Cape Chamber of Commerce and Industry president Jacques Moolman said the situation was not conducive at a time the economy should grow, and further job losses could not be afforded.
Moolman said it was estimated that R1 billion was lost to economic productivity for each stage of load shedding.
He said the impact varies from business to business, but most have over time adapted to the instability by procuring backup systems, particularly for their equipment in the form of uninterrupted power supply inverters powered by batteries.
“Others who need more power have bought into bigger systems like generators,” he said.
Transport and Public Works MEC Daylin Mitchell said load shedding undermined the ability of the Passenger Rail Agency of SA to keep its commuter services running.
“I was informed that many rail commuters, who are in possession of weekly and monthly tickets, were left stranded at stations all over greater Cape Town and surrounding areas because load shedding had made train scheduling software unstable,” Mitchell said.
He said in order to get to where they needed to be, commuters had to spend time and money to make up for Metrorail’s failure to render a reliable service.
Metrorail acting spokesperson Nana Zenani said while Eskom’s technical team worked to resolve a problem with its substation, the service was gradually returning as power was restored.
“We are far from full capacity, and the expected load shedding will have an impact on corridor service delivery. We may still have some delays and cancellations,” Zenani said.
Economist, and senior analyst at the Centre for Risk Analysis, Bheki Mahlobo, said the effect of load shedding will have a disastrous impact on businesses.
“We estimated at the beginning of the year that 5% of Eskom’s generation (around 2 300MW) would be unavailable due to repairs and maintenance at Koeberg, Medupi and Kendal power stations and on a long-term trend, Eskom’s electricity generation capacity has massively decline from 80% in 2011 to current levels at 62%,” Mahlobo said.
He said if one looks at the SA Chamber of Commerce and Industry (Sacci) business confidence index, you would see that business confidence has been below its peak in 2006 for over a decade now and showed no signs of recovery.

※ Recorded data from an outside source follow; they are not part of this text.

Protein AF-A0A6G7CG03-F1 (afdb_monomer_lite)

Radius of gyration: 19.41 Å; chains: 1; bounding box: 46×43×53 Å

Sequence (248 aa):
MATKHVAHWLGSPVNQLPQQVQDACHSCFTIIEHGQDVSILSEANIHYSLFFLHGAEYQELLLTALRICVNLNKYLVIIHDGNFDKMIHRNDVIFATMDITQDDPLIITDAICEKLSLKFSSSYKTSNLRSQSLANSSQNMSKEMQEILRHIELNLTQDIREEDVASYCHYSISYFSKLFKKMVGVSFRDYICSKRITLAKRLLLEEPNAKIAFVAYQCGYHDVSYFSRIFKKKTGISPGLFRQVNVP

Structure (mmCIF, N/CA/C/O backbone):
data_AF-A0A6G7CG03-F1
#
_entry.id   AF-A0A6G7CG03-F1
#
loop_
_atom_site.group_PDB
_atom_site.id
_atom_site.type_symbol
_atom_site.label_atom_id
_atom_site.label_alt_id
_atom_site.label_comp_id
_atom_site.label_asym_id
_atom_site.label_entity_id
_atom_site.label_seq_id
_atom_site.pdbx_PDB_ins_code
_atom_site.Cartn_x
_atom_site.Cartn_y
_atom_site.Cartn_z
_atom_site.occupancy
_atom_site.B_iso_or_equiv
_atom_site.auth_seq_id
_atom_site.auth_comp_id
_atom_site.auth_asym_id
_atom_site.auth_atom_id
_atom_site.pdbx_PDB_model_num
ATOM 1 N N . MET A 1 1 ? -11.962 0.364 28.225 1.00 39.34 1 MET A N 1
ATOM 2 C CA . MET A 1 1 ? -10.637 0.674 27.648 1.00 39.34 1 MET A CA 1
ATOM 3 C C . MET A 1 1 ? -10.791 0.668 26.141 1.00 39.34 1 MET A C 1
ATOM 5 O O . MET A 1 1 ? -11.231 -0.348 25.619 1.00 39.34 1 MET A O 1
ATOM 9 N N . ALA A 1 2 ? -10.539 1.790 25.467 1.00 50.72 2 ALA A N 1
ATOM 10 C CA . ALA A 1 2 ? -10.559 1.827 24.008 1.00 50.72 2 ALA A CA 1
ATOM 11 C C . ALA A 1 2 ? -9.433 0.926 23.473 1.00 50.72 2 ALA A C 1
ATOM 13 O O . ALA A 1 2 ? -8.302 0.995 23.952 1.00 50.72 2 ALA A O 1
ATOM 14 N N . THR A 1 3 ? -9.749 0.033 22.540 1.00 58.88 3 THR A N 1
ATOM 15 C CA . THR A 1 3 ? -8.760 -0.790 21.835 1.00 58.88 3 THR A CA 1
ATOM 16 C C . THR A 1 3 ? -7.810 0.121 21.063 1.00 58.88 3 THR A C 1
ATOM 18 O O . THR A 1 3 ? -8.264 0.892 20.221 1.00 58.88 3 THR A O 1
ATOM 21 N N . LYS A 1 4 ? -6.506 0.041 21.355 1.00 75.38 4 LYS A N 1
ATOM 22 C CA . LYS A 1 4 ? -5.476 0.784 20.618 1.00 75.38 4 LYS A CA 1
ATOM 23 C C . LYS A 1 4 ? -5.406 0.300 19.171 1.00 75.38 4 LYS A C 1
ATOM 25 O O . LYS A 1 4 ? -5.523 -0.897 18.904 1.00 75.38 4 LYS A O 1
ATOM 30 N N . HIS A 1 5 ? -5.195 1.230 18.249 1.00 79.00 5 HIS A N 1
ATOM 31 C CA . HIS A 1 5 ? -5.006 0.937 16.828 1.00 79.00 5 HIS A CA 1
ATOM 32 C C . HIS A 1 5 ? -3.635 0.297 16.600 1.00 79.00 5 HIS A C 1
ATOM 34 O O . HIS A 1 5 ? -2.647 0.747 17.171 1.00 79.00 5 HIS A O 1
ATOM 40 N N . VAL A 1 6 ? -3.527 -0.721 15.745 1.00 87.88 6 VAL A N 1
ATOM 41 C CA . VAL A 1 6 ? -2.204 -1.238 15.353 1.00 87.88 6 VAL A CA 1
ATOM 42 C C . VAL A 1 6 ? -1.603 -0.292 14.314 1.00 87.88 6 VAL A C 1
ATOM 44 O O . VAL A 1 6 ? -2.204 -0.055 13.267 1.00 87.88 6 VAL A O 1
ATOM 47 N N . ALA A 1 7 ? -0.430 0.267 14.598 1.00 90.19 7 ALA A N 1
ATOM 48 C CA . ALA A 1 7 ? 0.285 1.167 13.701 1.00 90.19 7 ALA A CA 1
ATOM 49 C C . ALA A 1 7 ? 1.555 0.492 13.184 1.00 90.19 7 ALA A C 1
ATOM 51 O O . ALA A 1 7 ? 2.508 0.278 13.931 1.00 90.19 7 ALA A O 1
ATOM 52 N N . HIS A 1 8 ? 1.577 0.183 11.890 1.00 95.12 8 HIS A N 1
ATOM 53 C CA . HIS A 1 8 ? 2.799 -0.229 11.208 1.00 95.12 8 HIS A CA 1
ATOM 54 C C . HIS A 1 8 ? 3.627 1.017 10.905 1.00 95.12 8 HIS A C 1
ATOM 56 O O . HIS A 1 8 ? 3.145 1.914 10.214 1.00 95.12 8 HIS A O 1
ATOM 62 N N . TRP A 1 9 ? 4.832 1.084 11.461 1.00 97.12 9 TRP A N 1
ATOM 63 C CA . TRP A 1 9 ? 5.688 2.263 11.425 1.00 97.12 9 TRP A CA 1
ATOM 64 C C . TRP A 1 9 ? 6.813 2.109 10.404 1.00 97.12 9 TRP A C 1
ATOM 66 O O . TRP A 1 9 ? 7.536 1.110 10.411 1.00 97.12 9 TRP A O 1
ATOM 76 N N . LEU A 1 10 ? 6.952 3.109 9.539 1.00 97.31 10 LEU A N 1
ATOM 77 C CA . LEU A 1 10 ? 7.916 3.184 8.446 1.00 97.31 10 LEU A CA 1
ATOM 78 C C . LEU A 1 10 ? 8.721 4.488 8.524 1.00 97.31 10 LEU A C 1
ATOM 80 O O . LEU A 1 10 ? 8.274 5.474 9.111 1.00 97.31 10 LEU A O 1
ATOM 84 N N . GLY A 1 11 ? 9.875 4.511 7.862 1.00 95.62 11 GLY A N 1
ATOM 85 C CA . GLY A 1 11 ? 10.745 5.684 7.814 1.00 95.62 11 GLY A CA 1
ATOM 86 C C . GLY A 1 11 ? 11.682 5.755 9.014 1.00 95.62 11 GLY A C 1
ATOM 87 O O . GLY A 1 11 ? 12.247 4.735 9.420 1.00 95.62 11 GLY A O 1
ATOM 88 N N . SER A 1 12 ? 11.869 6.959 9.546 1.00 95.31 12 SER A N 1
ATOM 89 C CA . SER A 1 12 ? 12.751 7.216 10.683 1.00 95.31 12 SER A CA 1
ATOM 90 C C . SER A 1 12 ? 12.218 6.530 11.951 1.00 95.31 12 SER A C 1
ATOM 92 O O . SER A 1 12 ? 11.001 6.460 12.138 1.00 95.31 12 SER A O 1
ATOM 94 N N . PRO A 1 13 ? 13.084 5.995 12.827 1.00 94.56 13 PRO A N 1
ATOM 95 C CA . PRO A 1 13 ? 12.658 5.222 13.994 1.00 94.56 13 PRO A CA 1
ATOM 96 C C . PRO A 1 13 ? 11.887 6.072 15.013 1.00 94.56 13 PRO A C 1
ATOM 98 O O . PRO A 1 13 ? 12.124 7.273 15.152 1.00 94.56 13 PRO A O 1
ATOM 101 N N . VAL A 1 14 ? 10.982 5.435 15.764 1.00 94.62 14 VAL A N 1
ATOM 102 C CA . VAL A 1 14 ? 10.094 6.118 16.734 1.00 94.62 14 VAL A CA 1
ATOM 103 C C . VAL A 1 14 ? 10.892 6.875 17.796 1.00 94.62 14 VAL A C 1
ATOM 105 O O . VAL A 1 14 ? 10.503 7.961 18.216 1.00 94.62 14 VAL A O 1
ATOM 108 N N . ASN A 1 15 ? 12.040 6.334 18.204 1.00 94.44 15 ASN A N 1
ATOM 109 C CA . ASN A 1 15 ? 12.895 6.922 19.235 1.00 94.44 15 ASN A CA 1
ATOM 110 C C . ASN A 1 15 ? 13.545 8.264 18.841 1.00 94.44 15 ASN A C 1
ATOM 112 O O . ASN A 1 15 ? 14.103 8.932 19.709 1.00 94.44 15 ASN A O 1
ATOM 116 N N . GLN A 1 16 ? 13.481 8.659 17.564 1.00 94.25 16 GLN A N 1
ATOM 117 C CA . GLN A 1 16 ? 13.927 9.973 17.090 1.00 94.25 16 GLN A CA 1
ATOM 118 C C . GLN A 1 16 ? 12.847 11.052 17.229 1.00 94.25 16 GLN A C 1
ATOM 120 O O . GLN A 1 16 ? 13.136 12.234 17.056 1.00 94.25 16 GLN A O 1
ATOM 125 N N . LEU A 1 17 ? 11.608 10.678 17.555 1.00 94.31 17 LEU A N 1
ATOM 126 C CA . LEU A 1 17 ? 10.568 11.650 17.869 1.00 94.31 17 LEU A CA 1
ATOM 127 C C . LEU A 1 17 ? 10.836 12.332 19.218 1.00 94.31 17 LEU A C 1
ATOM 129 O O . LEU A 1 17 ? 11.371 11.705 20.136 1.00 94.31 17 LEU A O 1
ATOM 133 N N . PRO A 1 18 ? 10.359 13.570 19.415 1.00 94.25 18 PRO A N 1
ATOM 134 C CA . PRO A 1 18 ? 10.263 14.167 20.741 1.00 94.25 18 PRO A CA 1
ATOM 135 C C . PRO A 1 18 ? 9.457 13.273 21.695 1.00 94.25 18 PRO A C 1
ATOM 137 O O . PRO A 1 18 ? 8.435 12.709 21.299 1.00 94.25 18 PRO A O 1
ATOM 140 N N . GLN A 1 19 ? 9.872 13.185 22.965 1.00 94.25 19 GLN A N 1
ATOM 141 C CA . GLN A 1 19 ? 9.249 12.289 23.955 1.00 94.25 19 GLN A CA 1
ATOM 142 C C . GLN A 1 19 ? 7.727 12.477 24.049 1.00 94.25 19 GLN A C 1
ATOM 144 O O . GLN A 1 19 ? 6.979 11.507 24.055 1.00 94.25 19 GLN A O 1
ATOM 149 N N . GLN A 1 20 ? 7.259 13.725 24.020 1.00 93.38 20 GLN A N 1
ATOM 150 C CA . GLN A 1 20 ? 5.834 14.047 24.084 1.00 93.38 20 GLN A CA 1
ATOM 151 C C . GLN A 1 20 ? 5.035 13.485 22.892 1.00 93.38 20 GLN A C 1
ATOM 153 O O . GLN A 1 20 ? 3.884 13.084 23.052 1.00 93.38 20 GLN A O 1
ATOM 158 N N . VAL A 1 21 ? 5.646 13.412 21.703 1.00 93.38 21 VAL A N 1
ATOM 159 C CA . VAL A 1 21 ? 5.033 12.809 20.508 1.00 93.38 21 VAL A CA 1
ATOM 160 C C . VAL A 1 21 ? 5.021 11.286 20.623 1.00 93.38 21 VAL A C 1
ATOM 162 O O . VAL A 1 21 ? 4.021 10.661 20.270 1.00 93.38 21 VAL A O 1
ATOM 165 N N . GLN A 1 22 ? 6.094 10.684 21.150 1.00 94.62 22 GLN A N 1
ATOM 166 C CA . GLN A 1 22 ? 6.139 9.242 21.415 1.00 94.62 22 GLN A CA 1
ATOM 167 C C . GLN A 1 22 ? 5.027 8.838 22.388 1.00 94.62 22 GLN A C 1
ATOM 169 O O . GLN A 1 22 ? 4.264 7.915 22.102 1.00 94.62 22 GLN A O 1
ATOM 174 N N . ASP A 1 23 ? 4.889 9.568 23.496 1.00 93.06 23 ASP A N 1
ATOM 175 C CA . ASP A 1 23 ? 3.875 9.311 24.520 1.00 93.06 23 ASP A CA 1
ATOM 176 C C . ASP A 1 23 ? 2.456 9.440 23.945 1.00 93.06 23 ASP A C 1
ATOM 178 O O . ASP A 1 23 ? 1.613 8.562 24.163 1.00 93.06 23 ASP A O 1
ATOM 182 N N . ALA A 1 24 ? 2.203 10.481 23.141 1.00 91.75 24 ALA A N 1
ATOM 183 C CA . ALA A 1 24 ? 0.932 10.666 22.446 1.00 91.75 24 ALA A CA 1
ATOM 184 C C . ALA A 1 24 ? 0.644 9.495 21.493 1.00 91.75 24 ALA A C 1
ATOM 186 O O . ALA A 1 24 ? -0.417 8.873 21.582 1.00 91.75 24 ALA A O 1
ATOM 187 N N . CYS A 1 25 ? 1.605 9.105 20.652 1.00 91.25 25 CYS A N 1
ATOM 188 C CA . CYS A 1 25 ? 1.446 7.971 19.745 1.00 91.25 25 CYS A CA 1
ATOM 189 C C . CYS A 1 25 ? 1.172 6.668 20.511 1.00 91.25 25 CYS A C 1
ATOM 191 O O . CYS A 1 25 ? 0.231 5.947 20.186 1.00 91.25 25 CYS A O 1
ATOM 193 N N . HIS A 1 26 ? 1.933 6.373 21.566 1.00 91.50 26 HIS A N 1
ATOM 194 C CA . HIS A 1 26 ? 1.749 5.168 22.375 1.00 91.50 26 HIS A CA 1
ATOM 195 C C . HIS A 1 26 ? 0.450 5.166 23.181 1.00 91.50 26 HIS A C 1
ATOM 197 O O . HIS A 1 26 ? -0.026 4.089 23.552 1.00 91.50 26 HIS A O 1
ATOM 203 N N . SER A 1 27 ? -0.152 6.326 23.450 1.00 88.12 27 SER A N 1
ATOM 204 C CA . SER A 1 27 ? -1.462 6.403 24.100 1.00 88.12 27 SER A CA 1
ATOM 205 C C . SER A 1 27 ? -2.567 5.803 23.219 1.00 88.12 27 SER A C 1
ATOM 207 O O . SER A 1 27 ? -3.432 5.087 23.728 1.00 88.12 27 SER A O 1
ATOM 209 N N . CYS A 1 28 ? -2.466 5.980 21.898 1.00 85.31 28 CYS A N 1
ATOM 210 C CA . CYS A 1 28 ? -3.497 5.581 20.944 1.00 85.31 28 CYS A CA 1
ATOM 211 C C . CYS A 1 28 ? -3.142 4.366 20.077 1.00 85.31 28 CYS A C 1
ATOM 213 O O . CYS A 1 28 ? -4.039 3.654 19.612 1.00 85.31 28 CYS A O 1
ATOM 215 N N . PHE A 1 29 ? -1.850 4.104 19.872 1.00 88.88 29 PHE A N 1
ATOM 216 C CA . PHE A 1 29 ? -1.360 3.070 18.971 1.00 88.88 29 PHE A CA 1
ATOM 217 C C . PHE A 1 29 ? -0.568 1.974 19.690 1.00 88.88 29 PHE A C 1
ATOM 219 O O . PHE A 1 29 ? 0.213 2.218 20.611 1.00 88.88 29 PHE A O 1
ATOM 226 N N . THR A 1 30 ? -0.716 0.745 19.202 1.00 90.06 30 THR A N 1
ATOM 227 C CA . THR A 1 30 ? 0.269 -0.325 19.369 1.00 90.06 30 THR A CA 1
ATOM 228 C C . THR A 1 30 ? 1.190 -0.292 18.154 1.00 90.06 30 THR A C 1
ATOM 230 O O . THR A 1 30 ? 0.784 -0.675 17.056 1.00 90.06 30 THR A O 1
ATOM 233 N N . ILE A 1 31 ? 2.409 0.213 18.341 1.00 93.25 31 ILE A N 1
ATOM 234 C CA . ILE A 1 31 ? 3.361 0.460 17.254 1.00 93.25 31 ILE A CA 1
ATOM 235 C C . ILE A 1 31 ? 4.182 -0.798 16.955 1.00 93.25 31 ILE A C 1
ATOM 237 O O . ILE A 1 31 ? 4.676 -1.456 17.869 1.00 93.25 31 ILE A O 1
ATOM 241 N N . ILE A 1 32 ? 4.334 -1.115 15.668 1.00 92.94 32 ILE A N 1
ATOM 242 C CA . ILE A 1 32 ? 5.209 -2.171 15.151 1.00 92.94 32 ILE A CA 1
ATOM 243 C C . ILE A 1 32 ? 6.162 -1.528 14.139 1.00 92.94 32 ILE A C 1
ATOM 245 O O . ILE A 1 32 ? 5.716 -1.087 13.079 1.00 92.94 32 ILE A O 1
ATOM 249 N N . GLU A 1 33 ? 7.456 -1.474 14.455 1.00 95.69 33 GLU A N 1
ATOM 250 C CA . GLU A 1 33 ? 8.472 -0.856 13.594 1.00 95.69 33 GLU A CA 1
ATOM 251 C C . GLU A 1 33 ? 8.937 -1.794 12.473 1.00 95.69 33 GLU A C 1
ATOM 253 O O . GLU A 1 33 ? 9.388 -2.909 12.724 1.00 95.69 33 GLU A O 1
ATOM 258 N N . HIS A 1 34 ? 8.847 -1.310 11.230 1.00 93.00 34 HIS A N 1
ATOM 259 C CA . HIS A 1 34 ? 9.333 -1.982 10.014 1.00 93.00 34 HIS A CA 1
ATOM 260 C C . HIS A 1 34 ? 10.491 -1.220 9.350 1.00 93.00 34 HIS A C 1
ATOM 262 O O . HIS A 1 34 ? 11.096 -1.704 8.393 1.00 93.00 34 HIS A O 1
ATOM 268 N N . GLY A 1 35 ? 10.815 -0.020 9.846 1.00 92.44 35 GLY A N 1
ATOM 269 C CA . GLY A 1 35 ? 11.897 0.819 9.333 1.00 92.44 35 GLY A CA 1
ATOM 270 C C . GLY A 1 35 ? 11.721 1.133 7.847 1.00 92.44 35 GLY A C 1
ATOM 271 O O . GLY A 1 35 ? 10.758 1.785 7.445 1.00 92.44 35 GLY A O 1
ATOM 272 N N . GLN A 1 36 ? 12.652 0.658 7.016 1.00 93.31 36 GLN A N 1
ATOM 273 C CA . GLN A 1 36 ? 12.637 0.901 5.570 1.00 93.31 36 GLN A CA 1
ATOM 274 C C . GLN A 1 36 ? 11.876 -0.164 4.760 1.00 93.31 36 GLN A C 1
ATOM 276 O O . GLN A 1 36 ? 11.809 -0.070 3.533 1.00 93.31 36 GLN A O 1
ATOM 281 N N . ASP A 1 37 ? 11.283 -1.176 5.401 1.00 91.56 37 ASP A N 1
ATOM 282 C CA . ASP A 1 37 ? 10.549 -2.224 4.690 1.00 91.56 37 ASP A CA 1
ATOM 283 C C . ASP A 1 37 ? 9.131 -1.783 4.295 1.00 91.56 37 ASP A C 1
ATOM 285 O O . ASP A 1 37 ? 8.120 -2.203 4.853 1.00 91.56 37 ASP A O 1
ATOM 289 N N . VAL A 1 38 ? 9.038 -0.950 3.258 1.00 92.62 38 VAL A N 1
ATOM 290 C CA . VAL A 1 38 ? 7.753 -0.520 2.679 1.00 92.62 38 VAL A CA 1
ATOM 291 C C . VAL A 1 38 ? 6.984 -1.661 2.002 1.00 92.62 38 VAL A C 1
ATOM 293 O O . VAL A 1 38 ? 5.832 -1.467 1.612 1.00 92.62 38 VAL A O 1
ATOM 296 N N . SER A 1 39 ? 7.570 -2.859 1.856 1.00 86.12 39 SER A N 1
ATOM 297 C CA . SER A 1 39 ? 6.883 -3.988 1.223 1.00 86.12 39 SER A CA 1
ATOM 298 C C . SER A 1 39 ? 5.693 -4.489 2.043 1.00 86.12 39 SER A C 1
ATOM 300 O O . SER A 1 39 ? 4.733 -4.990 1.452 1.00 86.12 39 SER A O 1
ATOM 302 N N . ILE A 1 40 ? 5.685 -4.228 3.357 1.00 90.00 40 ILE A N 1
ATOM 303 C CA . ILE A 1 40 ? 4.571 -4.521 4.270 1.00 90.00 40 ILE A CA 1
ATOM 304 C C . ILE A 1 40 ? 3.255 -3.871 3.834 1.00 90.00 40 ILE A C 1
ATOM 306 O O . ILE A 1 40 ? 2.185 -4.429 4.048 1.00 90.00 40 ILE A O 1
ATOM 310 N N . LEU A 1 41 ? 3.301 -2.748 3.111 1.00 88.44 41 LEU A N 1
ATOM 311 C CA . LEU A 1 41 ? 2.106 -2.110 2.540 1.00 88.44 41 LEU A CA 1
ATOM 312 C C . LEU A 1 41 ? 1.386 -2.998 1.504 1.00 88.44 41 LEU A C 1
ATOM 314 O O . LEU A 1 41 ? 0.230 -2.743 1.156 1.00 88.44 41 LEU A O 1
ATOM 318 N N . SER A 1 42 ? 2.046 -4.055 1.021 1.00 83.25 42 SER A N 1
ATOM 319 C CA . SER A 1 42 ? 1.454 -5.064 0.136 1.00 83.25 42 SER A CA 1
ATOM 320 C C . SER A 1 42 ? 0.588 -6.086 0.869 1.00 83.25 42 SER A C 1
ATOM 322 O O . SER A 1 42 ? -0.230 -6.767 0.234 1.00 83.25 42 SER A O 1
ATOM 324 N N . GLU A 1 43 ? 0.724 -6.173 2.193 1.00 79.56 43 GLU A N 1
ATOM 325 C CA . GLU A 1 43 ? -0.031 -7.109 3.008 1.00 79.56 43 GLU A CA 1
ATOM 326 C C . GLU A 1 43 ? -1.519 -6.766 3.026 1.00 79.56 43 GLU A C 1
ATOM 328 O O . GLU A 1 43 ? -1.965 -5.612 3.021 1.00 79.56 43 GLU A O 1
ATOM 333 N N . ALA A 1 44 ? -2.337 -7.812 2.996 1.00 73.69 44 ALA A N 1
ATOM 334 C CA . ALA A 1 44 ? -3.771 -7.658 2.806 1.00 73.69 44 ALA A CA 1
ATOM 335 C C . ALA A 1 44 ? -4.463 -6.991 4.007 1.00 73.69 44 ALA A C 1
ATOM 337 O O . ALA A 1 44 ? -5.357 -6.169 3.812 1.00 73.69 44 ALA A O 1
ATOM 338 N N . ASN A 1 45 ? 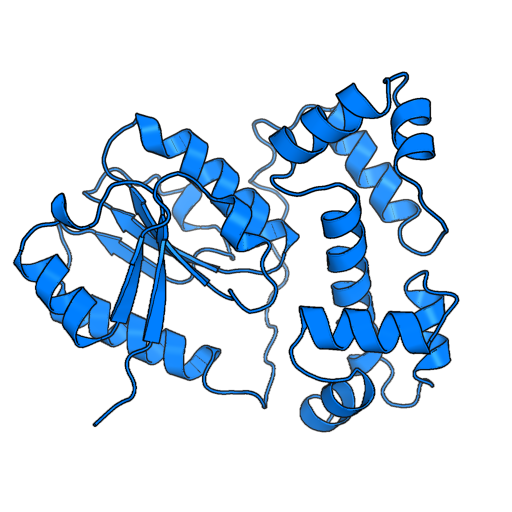-4.008 -7.314 5.217 1.00 78.19 45 ASN A N 1
ATOM 339 C CA . ASN A 1 45 ? -4.514 -6.821 6.498 1.00 78.19 45 ASN A CA 1
ATOM 340 C C . ASN A 1 45 ? -3.974 -5.436 6.894 1.00 78.19 45 ASN A C 1
ATOM 342 O O . ASN A 1 45 ? -4.475 -4.848 7.848 1.00 78.19 45 ASN A O 1
ATOM 346 N N . ILE A 1 46 ? -2.979 -4.902 6.182 1.00 87.06 46 ILE A N 1
ATOM 347 C CA . ILE A 1 46 ? -2.406 -3.583 6.472 1.00 87.06 46 ILE A CA 1
ATOM 348 C C . ILE A 1 46 ? -3.112 -2.549 5.602 1.00 87.06 46 ILE A C 1
ATOM 350 O O . ILE A 1 46 ? -2.838 -2.451 4.412 1.00 87.06 46 ILE A O 1
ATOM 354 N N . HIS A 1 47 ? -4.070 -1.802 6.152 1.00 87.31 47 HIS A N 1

Mayor Geordin Hill-Lewis, said he was grateful that the City’s customers would be protected from one stage of load shedding (during Stage 4).
“I am also meeting with representatives from the Independent Power Producers sector next week to discuss how we are going to further reduce reliance on Eskom as soon as possible,” Hill-Lewis said.
Finance and Economic Opportunities MEC David Maynier said: “The economic impact of Stage 4 load shedding is of huge concern to the provincial government and there is no doubt that the rolling blackouts are causing havoc for our businesses, restricting investment and slowing economic growth in the Western Cape.”
He said it had been estimated that in 2020 load shedding cost South Africa’s economy R500 million a stage, a day and the Western Cape’s economy R75 million a stage, a day.
Local government, Environmental Affairs and Development Planning MEC Anton Bredell said from a disaster management perspective, they have alerted all essential services as well as regional disaster management centres.
“Our focus is to maintain and keep on providing essential services throughout a power disruption. We recommend that backup generators at these services be fuelled and at the ready while we are in a Stage 4 situation,” Bredell said.